Define "special event." My "permit" is my frigg'n fishing license, thats all the permission you should need  Thats like saying I need a permit from the golf course to hold a golf outing on top of my greens fees. Who is the park manager up there and do you have a phone number for them?


----------



## johnboy111711 (Apr 7, 2004)

the problem arises when money is transfered from one person to another in a bussiness manner. You may hold "outings" at anytime, because no money is being exchanged...


----------



## Whaler (Nov 16, 2004)

Smallie, it's the same for any tournament at any of the lakes. The guys holding Muskie tournaments have to get permission also or they are illegal.


----------



## MMC (Aug 19, 2005)

For anyone who feels the need to fish for some money this weekend, The NOBC (aka Berlin Thursday Nighters) Will be hosting an Open on Saturday September 3rd. A few of our Thursday night members expressed an interest in fishing on Saturday and since Gomez's tourney got cancelled we are inviting everybody with 42$ to come fish with us Saturday no memebership required. Feel free to launch your boat at any ramp, but we will be drawing boat numbers and fishing out of Dutch Harbor. 7:00 launch 3:00 weigh-in.


----------



## TritonBill (Apr 9, 2004)

Nip, you need a partner? I have no smallboat avail right now and no partner with a small boat... let me know.


----------



## Gomez (Apr 13, 2005)

smallie
I think the # is 330-644-2220. they are there till 4:30. the secretary's name is eloise but I forget the park mgr's name. very nice people and I could tell that if there was any way he would have helped me out but he couldn't. they were apologetic of the confusion and that I drove up there for nothing after they told me earlier in the week to just come in to the office and pick the permit up.

g


----------



## Nipididdee (Apr 19, 2004)

Any special events- even club outings- are required to submit for application at any state park. The exchange of monies is not permitted even with the permit. This allows for planning, preparation and organization between any recreational entity, the public and management of the State Parks. 

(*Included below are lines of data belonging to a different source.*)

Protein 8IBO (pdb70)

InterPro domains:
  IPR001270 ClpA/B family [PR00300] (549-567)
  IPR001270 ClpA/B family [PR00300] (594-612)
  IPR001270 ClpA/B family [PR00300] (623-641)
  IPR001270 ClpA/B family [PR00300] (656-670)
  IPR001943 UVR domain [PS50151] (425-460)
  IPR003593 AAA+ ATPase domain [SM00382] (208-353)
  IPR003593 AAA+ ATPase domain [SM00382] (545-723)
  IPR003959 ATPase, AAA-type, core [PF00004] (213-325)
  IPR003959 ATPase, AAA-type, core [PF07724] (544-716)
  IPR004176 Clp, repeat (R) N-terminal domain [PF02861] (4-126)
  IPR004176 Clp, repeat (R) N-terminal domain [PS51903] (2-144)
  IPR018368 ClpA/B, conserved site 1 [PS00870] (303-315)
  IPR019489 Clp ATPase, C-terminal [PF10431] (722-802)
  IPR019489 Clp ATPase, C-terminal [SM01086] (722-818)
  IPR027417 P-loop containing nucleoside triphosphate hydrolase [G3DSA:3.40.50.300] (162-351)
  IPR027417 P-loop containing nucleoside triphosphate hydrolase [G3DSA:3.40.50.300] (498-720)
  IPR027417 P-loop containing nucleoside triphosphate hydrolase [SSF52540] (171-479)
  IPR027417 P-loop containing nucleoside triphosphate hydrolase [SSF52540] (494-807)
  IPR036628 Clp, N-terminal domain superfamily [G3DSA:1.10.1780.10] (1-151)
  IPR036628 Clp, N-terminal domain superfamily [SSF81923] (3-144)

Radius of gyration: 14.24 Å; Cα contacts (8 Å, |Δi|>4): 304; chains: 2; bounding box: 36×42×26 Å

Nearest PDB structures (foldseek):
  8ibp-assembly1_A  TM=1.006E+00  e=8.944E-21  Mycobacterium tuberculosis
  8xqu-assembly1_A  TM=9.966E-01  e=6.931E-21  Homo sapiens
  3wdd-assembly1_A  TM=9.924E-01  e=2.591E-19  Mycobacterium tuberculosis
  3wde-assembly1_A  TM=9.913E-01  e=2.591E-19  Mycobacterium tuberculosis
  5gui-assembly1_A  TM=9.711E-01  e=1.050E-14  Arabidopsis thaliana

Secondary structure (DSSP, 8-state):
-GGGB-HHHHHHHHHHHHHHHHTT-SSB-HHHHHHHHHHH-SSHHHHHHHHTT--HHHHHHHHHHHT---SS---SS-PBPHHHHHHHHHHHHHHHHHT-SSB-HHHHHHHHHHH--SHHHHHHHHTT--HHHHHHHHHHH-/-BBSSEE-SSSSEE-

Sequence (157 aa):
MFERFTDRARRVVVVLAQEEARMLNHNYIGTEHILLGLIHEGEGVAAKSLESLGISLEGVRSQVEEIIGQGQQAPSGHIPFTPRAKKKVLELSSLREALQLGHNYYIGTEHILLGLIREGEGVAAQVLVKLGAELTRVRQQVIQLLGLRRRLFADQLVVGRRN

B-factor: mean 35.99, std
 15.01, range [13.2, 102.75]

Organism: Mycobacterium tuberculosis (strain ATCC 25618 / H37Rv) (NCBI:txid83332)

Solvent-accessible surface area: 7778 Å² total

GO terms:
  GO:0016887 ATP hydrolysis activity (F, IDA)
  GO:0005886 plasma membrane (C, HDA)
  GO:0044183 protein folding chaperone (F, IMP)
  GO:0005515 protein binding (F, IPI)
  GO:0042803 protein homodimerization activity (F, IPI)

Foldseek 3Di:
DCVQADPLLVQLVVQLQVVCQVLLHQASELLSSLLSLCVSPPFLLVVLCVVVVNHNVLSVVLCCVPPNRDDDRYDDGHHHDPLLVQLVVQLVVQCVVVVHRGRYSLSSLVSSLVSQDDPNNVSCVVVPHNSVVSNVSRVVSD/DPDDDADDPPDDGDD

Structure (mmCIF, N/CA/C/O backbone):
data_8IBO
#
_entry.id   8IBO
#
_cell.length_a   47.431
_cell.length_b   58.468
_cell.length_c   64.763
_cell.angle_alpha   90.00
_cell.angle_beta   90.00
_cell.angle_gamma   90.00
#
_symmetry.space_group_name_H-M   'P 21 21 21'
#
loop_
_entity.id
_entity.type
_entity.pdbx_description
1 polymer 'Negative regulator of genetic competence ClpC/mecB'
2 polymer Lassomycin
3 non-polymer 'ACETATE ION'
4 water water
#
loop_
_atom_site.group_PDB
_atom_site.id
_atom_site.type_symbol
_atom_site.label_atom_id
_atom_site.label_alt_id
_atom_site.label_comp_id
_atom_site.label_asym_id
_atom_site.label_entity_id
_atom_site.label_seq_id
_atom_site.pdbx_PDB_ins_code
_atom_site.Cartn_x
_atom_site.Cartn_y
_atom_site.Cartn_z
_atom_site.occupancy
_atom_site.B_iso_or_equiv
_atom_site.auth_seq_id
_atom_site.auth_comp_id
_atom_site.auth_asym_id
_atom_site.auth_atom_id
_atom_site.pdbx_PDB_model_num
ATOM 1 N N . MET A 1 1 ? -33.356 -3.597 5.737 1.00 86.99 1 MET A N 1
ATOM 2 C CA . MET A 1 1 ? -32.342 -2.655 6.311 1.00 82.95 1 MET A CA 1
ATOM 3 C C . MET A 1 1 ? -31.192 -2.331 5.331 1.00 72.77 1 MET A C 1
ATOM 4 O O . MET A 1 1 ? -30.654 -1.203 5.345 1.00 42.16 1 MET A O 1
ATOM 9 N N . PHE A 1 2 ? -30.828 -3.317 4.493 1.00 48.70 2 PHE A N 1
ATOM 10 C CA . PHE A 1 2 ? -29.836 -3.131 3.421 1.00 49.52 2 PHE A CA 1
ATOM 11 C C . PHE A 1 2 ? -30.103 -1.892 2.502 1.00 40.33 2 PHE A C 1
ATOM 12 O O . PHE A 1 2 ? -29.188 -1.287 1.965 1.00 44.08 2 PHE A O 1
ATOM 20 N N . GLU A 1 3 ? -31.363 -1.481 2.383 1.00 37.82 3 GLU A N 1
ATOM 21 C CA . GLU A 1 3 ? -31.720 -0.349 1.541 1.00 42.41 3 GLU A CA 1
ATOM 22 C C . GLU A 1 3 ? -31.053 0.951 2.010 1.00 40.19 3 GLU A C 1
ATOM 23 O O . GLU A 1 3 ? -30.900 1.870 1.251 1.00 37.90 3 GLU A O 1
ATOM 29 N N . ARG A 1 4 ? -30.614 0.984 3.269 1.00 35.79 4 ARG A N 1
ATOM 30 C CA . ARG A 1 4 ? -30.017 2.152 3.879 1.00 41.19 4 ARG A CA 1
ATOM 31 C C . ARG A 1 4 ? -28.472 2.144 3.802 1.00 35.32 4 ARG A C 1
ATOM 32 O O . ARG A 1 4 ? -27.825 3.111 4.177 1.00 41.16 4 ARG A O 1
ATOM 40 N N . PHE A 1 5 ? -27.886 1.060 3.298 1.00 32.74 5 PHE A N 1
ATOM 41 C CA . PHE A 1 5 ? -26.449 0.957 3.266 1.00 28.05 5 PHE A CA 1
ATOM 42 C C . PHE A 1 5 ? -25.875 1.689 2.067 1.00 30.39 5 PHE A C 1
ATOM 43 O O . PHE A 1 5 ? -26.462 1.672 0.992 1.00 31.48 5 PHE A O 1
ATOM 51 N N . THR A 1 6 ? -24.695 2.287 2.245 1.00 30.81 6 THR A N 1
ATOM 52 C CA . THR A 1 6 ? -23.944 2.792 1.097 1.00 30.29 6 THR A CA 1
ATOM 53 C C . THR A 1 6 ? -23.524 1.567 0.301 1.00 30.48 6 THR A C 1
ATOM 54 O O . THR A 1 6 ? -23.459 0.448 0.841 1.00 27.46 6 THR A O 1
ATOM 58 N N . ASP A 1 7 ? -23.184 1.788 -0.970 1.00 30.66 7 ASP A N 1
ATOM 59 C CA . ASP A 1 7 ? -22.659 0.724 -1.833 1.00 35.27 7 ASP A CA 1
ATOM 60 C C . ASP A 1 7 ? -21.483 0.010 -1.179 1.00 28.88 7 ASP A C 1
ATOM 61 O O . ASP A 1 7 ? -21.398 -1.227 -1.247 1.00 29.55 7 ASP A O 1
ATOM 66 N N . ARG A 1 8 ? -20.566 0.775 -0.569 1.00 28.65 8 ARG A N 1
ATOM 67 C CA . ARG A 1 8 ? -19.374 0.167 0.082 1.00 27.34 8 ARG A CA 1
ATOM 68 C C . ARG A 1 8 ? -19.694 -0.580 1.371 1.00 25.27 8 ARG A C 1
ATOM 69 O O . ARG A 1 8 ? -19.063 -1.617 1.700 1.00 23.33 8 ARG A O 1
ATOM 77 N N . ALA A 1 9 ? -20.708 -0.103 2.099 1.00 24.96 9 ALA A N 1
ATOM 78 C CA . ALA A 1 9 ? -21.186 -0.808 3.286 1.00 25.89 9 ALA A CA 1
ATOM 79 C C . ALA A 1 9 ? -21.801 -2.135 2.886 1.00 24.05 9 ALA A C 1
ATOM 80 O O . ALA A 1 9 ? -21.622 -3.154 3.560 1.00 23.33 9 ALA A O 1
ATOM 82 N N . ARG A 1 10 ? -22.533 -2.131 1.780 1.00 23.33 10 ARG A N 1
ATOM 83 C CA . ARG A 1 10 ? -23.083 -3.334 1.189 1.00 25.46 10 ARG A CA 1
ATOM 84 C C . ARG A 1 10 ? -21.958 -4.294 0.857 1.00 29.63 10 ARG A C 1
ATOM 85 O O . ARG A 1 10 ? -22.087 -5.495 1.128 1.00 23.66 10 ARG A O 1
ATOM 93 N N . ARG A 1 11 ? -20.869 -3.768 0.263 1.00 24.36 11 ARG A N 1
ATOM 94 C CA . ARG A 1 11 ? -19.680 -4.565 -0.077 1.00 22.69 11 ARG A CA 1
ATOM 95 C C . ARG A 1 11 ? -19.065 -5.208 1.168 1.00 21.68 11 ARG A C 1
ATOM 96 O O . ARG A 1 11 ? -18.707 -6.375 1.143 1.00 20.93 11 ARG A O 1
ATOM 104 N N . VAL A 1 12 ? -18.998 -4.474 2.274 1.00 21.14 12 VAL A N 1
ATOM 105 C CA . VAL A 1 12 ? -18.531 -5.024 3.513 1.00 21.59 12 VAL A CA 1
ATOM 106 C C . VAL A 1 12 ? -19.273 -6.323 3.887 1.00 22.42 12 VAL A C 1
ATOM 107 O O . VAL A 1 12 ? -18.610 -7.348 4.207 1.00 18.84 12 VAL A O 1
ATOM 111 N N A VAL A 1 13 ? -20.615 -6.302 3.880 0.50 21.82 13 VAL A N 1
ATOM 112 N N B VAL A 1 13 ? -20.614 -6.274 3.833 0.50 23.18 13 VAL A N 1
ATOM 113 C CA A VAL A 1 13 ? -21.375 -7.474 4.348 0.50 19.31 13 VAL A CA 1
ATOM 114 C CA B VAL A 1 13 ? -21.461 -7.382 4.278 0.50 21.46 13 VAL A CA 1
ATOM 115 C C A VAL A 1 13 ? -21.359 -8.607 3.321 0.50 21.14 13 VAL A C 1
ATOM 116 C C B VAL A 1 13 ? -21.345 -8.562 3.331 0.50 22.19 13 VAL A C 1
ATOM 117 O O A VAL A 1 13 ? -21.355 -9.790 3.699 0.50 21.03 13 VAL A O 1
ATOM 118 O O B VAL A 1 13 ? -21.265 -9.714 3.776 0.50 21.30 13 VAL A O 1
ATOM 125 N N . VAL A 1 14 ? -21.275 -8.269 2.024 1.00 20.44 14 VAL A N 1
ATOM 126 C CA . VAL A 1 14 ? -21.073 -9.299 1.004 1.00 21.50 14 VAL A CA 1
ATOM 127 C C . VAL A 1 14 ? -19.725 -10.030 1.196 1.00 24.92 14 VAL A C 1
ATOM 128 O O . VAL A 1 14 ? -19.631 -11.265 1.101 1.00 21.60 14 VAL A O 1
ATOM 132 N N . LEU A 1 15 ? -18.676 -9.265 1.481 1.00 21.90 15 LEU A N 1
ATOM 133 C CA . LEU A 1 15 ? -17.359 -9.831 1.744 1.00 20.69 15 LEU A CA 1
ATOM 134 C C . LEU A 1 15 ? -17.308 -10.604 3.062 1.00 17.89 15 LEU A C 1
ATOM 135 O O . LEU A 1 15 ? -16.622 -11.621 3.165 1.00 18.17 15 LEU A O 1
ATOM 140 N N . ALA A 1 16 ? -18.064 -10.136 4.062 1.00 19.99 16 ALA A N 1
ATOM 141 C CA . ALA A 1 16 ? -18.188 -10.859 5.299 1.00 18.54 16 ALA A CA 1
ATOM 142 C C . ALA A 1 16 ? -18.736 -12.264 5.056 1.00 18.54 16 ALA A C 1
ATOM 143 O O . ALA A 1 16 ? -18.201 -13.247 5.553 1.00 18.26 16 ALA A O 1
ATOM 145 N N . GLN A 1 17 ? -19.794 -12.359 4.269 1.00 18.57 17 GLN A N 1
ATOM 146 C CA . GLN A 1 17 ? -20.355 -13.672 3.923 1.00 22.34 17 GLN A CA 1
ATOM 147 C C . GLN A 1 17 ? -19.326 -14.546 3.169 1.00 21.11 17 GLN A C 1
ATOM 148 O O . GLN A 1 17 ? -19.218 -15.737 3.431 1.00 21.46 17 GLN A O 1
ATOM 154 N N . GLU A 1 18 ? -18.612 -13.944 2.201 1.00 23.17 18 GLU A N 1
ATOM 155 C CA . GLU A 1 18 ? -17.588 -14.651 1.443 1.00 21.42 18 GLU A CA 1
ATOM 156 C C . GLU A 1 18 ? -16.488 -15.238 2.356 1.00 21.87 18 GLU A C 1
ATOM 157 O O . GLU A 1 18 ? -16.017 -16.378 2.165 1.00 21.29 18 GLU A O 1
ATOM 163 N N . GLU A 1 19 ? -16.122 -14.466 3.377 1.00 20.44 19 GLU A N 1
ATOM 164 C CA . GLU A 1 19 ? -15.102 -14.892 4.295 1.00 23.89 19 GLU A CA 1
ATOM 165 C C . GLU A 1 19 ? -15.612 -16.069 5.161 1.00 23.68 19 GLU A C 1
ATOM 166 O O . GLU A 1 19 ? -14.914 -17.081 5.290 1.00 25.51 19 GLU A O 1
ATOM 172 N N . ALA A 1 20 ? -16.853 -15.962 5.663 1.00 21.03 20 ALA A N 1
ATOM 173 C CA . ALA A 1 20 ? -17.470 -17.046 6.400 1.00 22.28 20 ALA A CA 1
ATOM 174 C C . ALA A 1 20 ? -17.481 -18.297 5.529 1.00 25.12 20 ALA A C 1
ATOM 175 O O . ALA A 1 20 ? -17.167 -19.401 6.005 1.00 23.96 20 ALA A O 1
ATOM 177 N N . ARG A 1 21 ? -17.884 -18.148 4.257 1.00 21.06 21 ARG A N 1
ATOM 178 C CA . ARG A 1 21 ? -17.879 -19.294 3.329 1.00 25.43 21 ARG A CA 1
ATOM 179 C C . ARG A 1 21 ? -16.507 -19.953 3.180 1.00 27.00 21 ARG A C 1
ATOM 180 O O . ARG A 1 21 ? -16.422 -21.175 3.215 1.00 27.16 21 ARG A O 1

Could you imagine a charatible kids day, musky event, a walleye tournament, a bass club and an organized open bass event coming outa the same ramp the same day!!! The permits help eliminate this potential type of problem.

Many states are even more scrutinizing requiring a draw of dates and waters for organizers, restricitions on times of the year and requirements of liability insurance. Some fees to obtain a permit are expensive as well. Ohio is moving in this direction for the years to come.

PL won't issue permits for tournaments- nor will WB- between Memorial day and Labor Day due to high volumes of recreational use already during these times.

Nip
www.dobass.com

Bill- bring that BIG boat out for Portage!!! I'm solo in the 12 ftr for lado- barely room for the fish... I hope!!!


----------